Int J Pharm. 2000 Oct 10;207(1-2):77-88. doi: 10.1016/s0378-5173(00)00535-4.
Surface free energy was determined for model substances pentoxyfilline, acyclovir, lactose and binding agents (that were used in the granulation process) hydroxypropilmethyl cellulose (HPMC) and polyvinylpyrrolidone (PVP) were determined by contact angle measurements. The methods of Wu, Good-van Oss and Della Volpe were used for solid-surface free-energy calculation. Spreading coefficients (S) were calculated and correlated with granulate properties. Granulates consisted of model drug and binding agent, and were produced in fluid bed granulator Glatt powder coater granulator GPCG1 by means of spraying the colloidal solution of binder on the model substance. Granules contained either 5% or 10% binder. Inverse granules, however, were also produced by spraying the model drug (i.e. pentoxyfilline and lactose) on the binding agent (HPMC, PVP). Particle size distribution, friability, true density, bulk density and tapped density of the granulates were determined. Although many different parameters influence the granule properties, it has been found that the interactions between the drug and the binder play a very important role. Spreading coefficients were found to be in good correlation with the friability of granulates.

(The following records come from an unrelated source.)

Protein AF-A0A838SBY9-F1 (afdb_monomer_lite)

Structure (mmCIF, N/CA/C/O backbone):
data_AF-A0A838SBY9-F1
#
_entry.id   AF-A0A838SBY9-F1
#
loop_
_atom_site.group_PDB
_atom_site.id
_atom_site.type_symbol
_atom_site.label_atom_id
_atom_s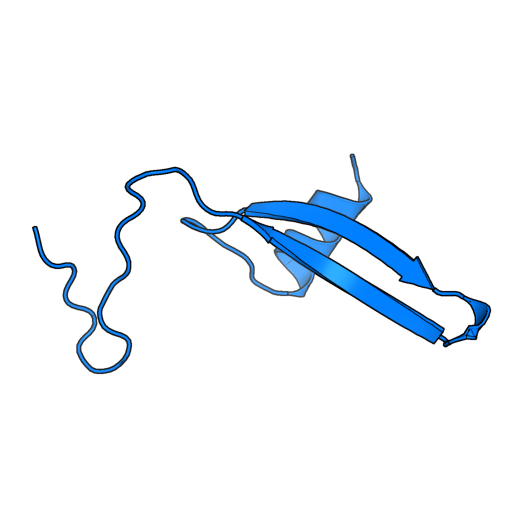ite.label_alt_id
_atom_site.label_comp_id
_atom_site.label_asym_id
_atom_site.label_entity_id
_atom_site.label_seq_id
_atom_site.pdbx_PDB_ins_code
_atom_site.Cartn_x
_atom_site.Cartn_y
_atom_site.Cartn_z
_atom_site.occupancy
_atom_site.B_iso_or_equiv
_atom_site.auth_seq_id
_atom_site.auth_comp_id
_atom_site.auth_asym_id
_atom_site.auth_atom_id
_atom_site.pdbx_PDB_model_num
ATOM 1 N N . MET A 1 1 ? 7.869 3.282 11.783 1.00 56.69 1 MET A N 1
ATOM 2 C CA . MET A 1 1 ? 8.431 2.365 10.766 1.00 56.69 1 MET A CA 1
ATOM 3 C C . MET A 1 1 ? 7.675 1.040 10.750 1.00 56.69 1 MET A C 1
ATOM 5 O O . MET A 1 1 ? 7.292 0.618 9.671 1.00 56.69 1 MET A O 1
ATOM 9 N N . GLU A 1 2 ? 7.365 0.451 11.913 1.00 63.56 2 GLU A N 1
ATOM 10 C CA . GLU A 1 2 ? 6.686 -0.857 12.015 1.00 63.56 2 GLU A CA 1
ATOM 11 C C . GLU A 1 2 ? 5.315 -0.954 11.329 1.00 63.56 2 GLU A C 1
ATOM 13 O O . GLU A 1 2 ? 4.999 -1.988 10.748 1.00 63.56 2 GLU A O 1
ATOM 18 N N . SER A 1 3 ? 4.513 0.117 11.322 1.00 78.81 3 SER A N 1
ATOM 19 C CA . SER A 1 3 ? 3.190 0.087 10.686 1.00 78.81 3 SER A CA 1
ATOM 20 C C . SER A 1 3 ? 3.263 -0.179 9.179 1.00 78.81 3 SER A C 1
ATOM 22 O O . SER A 1 3 ? 2.505 -0.995 8.670 1.00 78.81 3 SER A O 1
ATOM 24 N N . LYS A 1 4 ? 4.194 0.451 8.453 1.00 88.50 4 LYS A N 1
ATOM 25 C CA . LYS A 1 4 ? 4.286 0.304 6.991 1.00 88.50 4 LYS A CA 1
ATOM 26 C C . LYS A 1 4 ? 4.637 -1.126 6.584 1.00 88.50 4 LYS A C 1
ATOM 28 O O . LYS A 1 4 ? 3.970 -1.681 5.720 1.00 88.50 4 LYS A O 1
ATOM 33 N N . GLU A 1 5 ? 5.626 -1.731 7.243 1.00 89.38 5 GLU A N 1
ATOM 34 C CA . GLU A 1 5 ? 6.032 -3.113 6.959 1.00 89.38 5 GLU A CA 1
ATOM 35 C C . GLU A 1 5 ? 4.960 -4.126 7.361 1.00 89.38 5 GLU A C 1
ATOM 37 O O . GLU A 1 5 ? 4.718 -5.074 6.617 1.00 89.38 5 GLU A O 1
ATOM 42 N N . LEU A 1 6 ? 4.270 -3.921 8.488 1.00 91.44 6 LEU A N 1
ATOM 43 C CA . LEU A 1 6 ? 3.145 -4.771 8.878 1.00 91.44 6 LEU A CA 1
ATOM 44 C C . LEU A 1 6 ? 2.049 -4.762 7.805 1.00 91.44 6 LEU A C 1
ATOM 46 O O . LEU A 1 6 ? 1.642 -5.822 7.334 1.00 91.44 6 LEU A O 1
ATOM 50 N N . TYR A 1 7 ? 1.598 -3.574 7.391 1.00 92.12 7 TYR A N 1
ATOM 51 C CA . TYR A 1 7 ? 0.550 -3.450 6.376 1.00 92.12 7 TYR A CA 1
ATOM 52 C C . TYR A 1 7 ? 1.012 -3.932 5.002 1.00 92.12 7 TYR A C 1
ATOM 54 O O . TYR A 1 7 ? 0.219 -4.535 4.283 1.00 92.12 7 TYR A O 1
ATOM 62 N N . ARG A 1 8 ? 2.292 -3.744 4.655 1.00 93.44 8 ARG A N 1
ATOM 63 C CA . ARG A 1 8 ? 2.874 -4.293 3.428 1.00 93.44 8 ARG A CA 1
ATOM 64 C C . ARG A 1 8 ? 2.709 -5.813 3.376 1.00 93.44 8 ARG A C 1
ATOM 66 O O . ARG A 1 8 ? 2.193 -6.330 2.389 1.00 93.44 8 ARG A O 1
ATOM 73 N N . HIS A 1 9 ? 3.095 -6.514 4.445 1.00 92.88 9 HIS A N 1
ATOM 74 C CA . HIS A 1 9 ? 2.956 -7.970 4.520 1.00 92.88 9 HIS A CA 1
ATOM 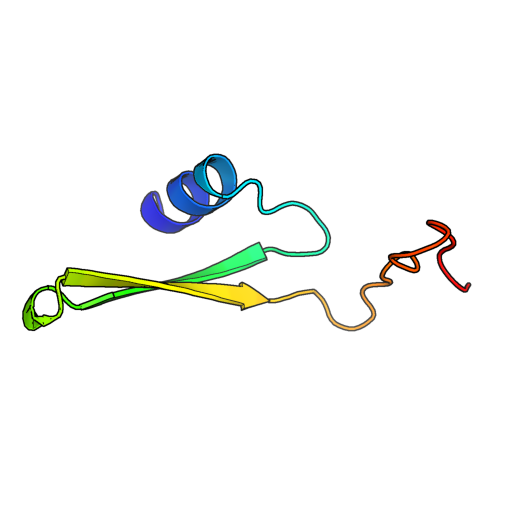75 C C . HIS A 1 9 ? 1.492 -8.413 4.577 1.00 92.88 9 HIS A C 1
ATOM 77 O O . HIS A 1 9 ? 1.108 -9.321 3.846 1.00 92.88 9 HIS A O 1
ATOM 83 N N . LEU A 1 10 ? 0.672 -7.767 5.411 1.00 93.62 10 LEU A N 1
ATOM 84 C CA . LEU A 1 10 ? -0.732 -8.137 5.608 1.00 93.62 10 LEU A CA 1
ATOM 85 C C . LEU A 1 10 ? -1.552 -8.024 4.314 1.00 93.62 10 LEU A C 1
ATOM 87 O O . LEU A 1 10 ? -2.397 -8.872 4.047 1.00 93.62 10 LEU A O 1
ATOM 91 N N . LEU A 1 11 ? -1.302 -6.982 3.518 1.00 93.75 11 LEU A N 1
ATOM 92 C CA . LEU A 1 11 ? -2.032 -6.705 2.279 1.00 93.75 11 LEU A CA 1
ATOM 93 C C . LEU A 1 11 ? -1.369 -7.313 1.034 1.00 93.75 11 LEU A C 1
ATOM 95 O O . LEU A 1 11 ? -1.875 -7.132 -0.070 1.00 93.75 11 LEU A O 1
ATOM 99 N N . GLY 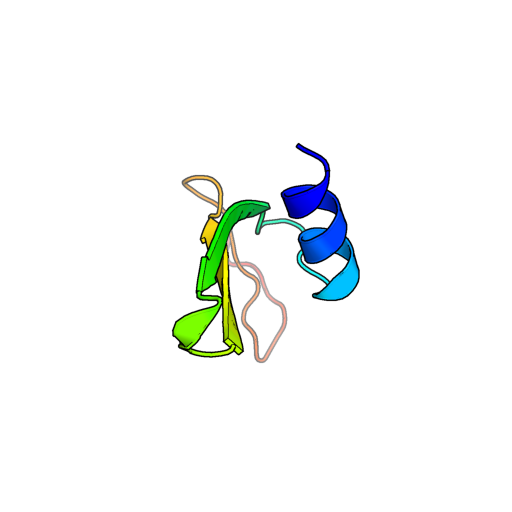A 1 12 ? -0.238 -8.011 1.181 1.00 93.38 12 GLY A N 1
ATOM 100 C CA . GLY A 1 12 ? 0.486 -8.598 0.051 1.00 93.38 12 GLY A CA 1
ATOM 101 C C . GLY A 1 12 ? 1.044 -7.559 -0.928 1.00 93.38 12 GLY A C 1
ATOM 102 O O . GLY A 1 12 ? 1.164 -7.836 -2.122 1.00 93.38 12 GLY A O 1
ATOM 103 N N . ILE A 1 13 ? 1.376 -6.361 -0.439 1.00 92.25 13 ILE A N 1
ATOM 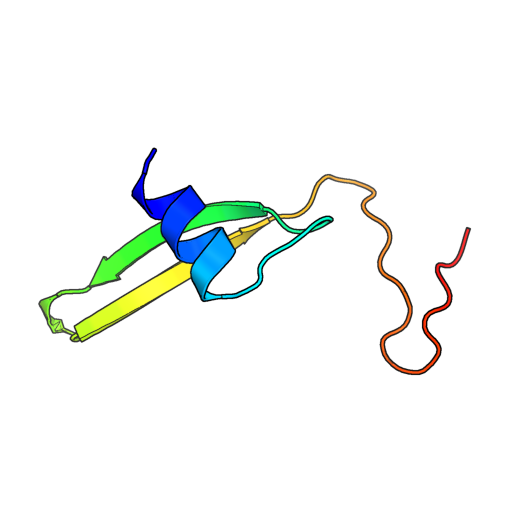104 C CA . ILE A 1 13 ? 1.967 -5.298 -1.254 1.00 92.25 13 ILE A CA 1
ATOM 105 C C . ILE A 1 13 ? 3.433 -5.661 -1.505 1.00 92.25 13 ILE A C 1
ATOM 107 O O . ILE A 1 13 ? 4.228 -5.800 -0.575 1.00 92.25 13 ILE A O 1
ATOM 111 N N . ASN A 1 14 ? 3.781 -5.833 -2.774 1.00 88.62 14 ASN A N 1
ATOM 112 C CA . ASN A 1 14 ? 5.109 -6.233 -3.222 1.00 88.62 14 ASN A CA 1
ATOM 113 C C . ASN A 1 14 ? 5.57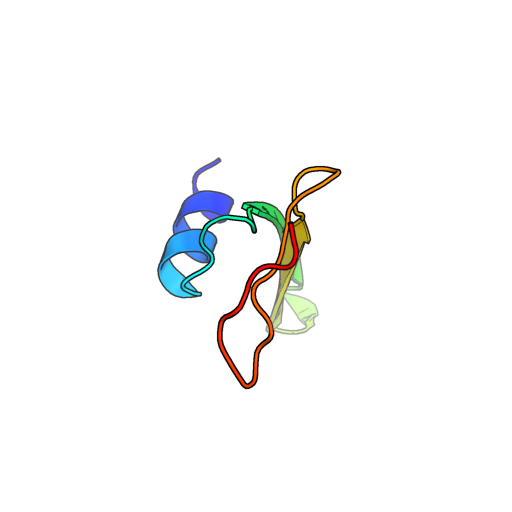8 -5.324 -4.356 1.00 88.62 14 ASN A C 1
ATOM 115 O O . ASN A 1 14 ? 4.779 -4.586 -4.941 1.00 88.62 14 ASN A O 1
ATOM 119 N N . GLU A 1 15 ? 6.864 -5.429 -4.694 1.00 85.94 15 GLU A N 1
ATOM 120 C CA . GLU A 1 15 ? 7.444 -4.721 -5.831 1.00 85.94 15 GLU A CA 1
ATOM 121 C C . GLU A 1 15 ? 6.579 -4.896 -7.096 1.00 85.94 15 GLU A C 1
ATOM 123 O O . GLU A 1 15 ? 6.096 -5.998 -7.376 1.00 85.94 15 GLU A O 1
ATOM 128 N N . PRO A 1 16 ? 6.352 -3.818 -7.866 1.00 89.19 16 PRO A N 1
ATOM 129 C CA . PRO A 1 16 ? 7.001 -2.504 -7.770 1.00 89.19 16 PRO A CA 1
ATOM 130 C C . PRO A 1 16 ? 6.334 -1.512 -6.791 1.00 89.19 16 PRO A C 1
ATOM 132 O O . PRO A 1 16 ? 6.685 -0.332 -6.800 1.00 89.19 16 PRO A O 1
ATOM 135 N N . TRP A 1 17 ? 5.369 -1.958 -5.981 1.00 91.62 17 TRP A N 1
ATOM 136 C CA . TRP A 1 17 ? 4.647 -1.121 -5.023 1.00 91.62 17 TRP A CA 1
ATOM 137 C C . TRP A 1 17 ? 5.300 -1.120 -3.639 1.00 91.62 17 TRP A C 1
ATOM 139 O O . TRP A 1 17 ? 5.720 -2.159 -3.130 1.00 91.62 17 TRP A O 1
ATOM 149 N N . THR A 1 18 ? 5.287 0.040 -2.991 1.00 91.75 18 THR A N 1
ATOM 150 C CA . THR A 1 18 ? 5.771 0.246 -1.622 1.00 91.75 18 THR A CA 1
ATOM 151 C C . THR A 1 18 ? 4.734 1.025 -0.824 1.00 91.75 18 THR A C 1
ATOM 153 O O . THR A 1 18 ? 4.052 1.894 -1.360 1.00 91.75 18 THR A O 1
ATOM 156 N N . VAL A 1 19 ? 4.602 0.735 0.473 1.00 94.12 19 VAL A N 1
ATOM 157 C CA . VAL A 1 19 ? 3.720 1.505 1.361 1.00 94.12 19 VAL A CA 1
ATOM 158 C C . VAL A 1 19 ? 4.361 2.859 1.672 1.00 94.12 19 VAL A C 1
ATOM 160 O O . VAL A 1 19 ? 5.327 2.941 2.432 1.00 94.12 19 VAL A O 1
ATOM 163 N N . GLU A 1 20 ? 3.791 3.930 1.129 1.00 94.00 20 GLU A N 1
ATOM 164 C CA . GLU A 1 20 ? 4.251 5.301 1.353 1.00 94.00 20 GLU A CA 1
ATOM 165 C C . GLU A 1 20 ? 3.817 5.794 2.738 1.00 94.00 20 GLU A C 1
ATOM 167 O O . GLU A 1 20 ? 4.637 6.278 3.521 1.00 94.00 20 GLU A O 1
ATOM 172 N N . ARG A 1 21 ? 2.534 5.648 3.092 1.00 93.38 21 ARG A N 1
ATOM 173 C CA . ARG A 1 21 ? 2.005 6.066 4.399 1.00 93.38 21 ARG A CA 1
ATOM 174 C C . ARG A 1 21 ? 0.790 5.243 4.810 1.00 93.38 21 ARG A C 1
ATOM 176 O O . ARG A 1 21 ? 0.074 4.700 3.977 1.00 93.38 21 ARG A O 1
ATOM 183 N N . VAL A 1 22 ? 0.536 5.225 6.113 1.00 93.12 22 VAL A N 1
ATOM 184 C CA . VAL A 1 22 ? -0.665 4.637 6.710 1.00 93.12 22 VAL A CA 1
ATOM 185 C C . VAL A 1 22 ? -1.334 5.716 7.547 1.00 93.12 22 VAL A C 1
ATOM 187 O O . VAL A 1 22 ? -0.670 6.353 8.365 1.00 93.12 22 VAL A O 1
ATOM 190 N N . HIS A 1 23 ? -2.625 5.928 7.332 1.00 93.94 23 HIS A N 1
ATOM 191 C CA . HIS A 1 23 ? -3.450 6.872 8.070 1.00 93.94 23 HIS A CA 1
ATOM 192 C C . HIS A 1 23 ? -4.574 6.113 8.777 1.00 93.94 23 HIS A C 1
ATOM 194 O O . HIS A 1 23 ? -5.276 5.320 8.158 1.00 93.94 23 HIS A O 1
ATOM 200 N N . LEU A 1 24 ? -4.714 6.332 10.083 1.00 92.62 24 LEU A N 1
ATOM 201 C CA . LEU A 1 24 ? -5.730 5.696 10.915 1.00 92.62 24 LEU A CA 1
ATOM 202 C C . LEU A 1 24 ? -6.767 6.742 11.316 1.00 92.62 24 LEU A C 1
ATOM 204 O O . LEU A 1 24 ? -6.456 7.668 12.063 1.00 92.62 24 LEU A O 1
ATOM 208 N N . ASP A 1 25 ? -7.998 6.559 10.856 1.00 94.56 25 ASP A N 1
ATOM 209 C CA . ASP A 1 25 ? -9.151 7.362 11.241 1.00 94.56 25 ASP A CA 1
ATOM 210 C C . ASP A 1 25 ? -9.970 6.582 12.278 1.00 94.56 25 ASP A C 1
ATOM 212 O O . ASP A 1 25 ? -10.822 5.758 11.944 1.00 94.56 25 ASP A O 1
ATOM 216 N N . LEU A 1 26 ? -9.666 6.807 13.560 1.00 92.81 26 LEU A N 1
ATOM 217 C CA . LEU A 1 26 ? -10.374 6.166 14.674 1.00 92.81 26 LEU A CA 1
ATOM 218 C C . LEU A 1 26 ? -11.865 6.538 14.734 1.00 92.81 26 LEU A C 1
ATOM 220 O O . LEU A 1 26 ? -12.670 5.623 14.904 1.00 92.81 26 LEU A O 1
ATOM 224 N N . PRO A 1 27 ? -12.267 7.818 14.578 1.00 95.00 27 PRO A N 1
ATOM 225 C CA . PRO A 1 27 ? -13.682 8.185 14.548 1.00 95.00 27 PRO A CA 1
ATOM 226 C C . PRO A 1 27 ? -14.493 7.427 13.495 1.00 95.00 27 PRO A C 1
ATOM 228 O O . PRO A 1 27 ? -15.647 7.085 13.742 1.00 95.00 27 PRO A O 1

Positive spreading coefficient values of the binder over the model substance correlate well with the low friability of the granules containing lower amount of binder, i.e. 5%. In the group of the same binder, the spreading coefficient values decrease from pentoxyfilline over lactose to acyclovir. Friability results show that, for the system under consideration, PVP offers certain advantages over the grade of HPMC employed. The increase of the binder amount from 5 to 10% resulted in more friable granulates. Lower work of cohesion of the binder (PVP and HPMC) than the work of adhesion between binder and the model substances is considered responsible for the higher friability of the granules. The inverse granulation process, where the suspension of the model substance was sprayed over the solid binder particles, proved more efficient with HPMC than with PVP. According to the spreading coefficient results, the binder should spread over the drug. However, the kinetics of wetting appears to play an important role in the granulation process. According to these results, the conclusion was made that water wets HPMC much faster than PVP.
通过接触角测量法测定了模型物质己酮可可碱、阿昔洛韦、乳糖以及制粒过程中使用的粘合剂(羟丙基甲基纤维素(HPMC)和聚乙烯吡咯烷酮(PVP))的表面自由能。采用吴法、古德-范奥斯法和德拉沃尔佩法进行固体表面自由能计算。计算了铺展系数(S)并将其与颗粒性质相关联。颗粒由模型药物和粘合剂组成,通过将粘合剂的胶体溶液喷洒在模型物质上,在流化床制粒机格拉特粉末包衣机GPCG1中制备而成。颗粒中粘合剂的含量为5%或10%。然而,反向制粒是通过将模型药物(即己酮可可碱和乳糖)喷洒在粘合剂(HPMC、PVP)上进行的。测定了颗粒的粒度分布、脆碎度、真密度、堆密度和振实密度。尽管许多不同参数会影响颗粒性质,但已发现药物与粘合剂之间的相互作用起着非常重要的作用。发现铺展系数与颗粒的脆碎度具有良好的相关性。粘合剂在模型物质上的正铺展系数值与含有较低粘合剂含量(即5%)的颗粒的低脆碎度密切相关。在同一粘合剂组中,铺展系数值从己酮可可碱到乳糖再到阿昔洛韦逐渐降低。脆碎度结果表明,对于所研究的体系,PVP相对于所使用的HPMC等级具有一定优势。粘合剂用量从5%增加到10%会导致颗粒更易碎。粘合剂(PVP和HPMC)的内聚功低于粘合剂与模型物质之间的粘附功被认为是颗粒脆碎度较高的原因。将模型物质的悬浮液喷洒在固体粘合剂颗粒上的反向制粒过程,结果表明HPMC比PVP更有效。根据铺展系数结果,粘合剂应铺展在药物上。然而,润湿动力学似乎在制粒过程中起着重要作用。根据这些结果得出结论,水对HPMC的润湿速度比PVP快得多。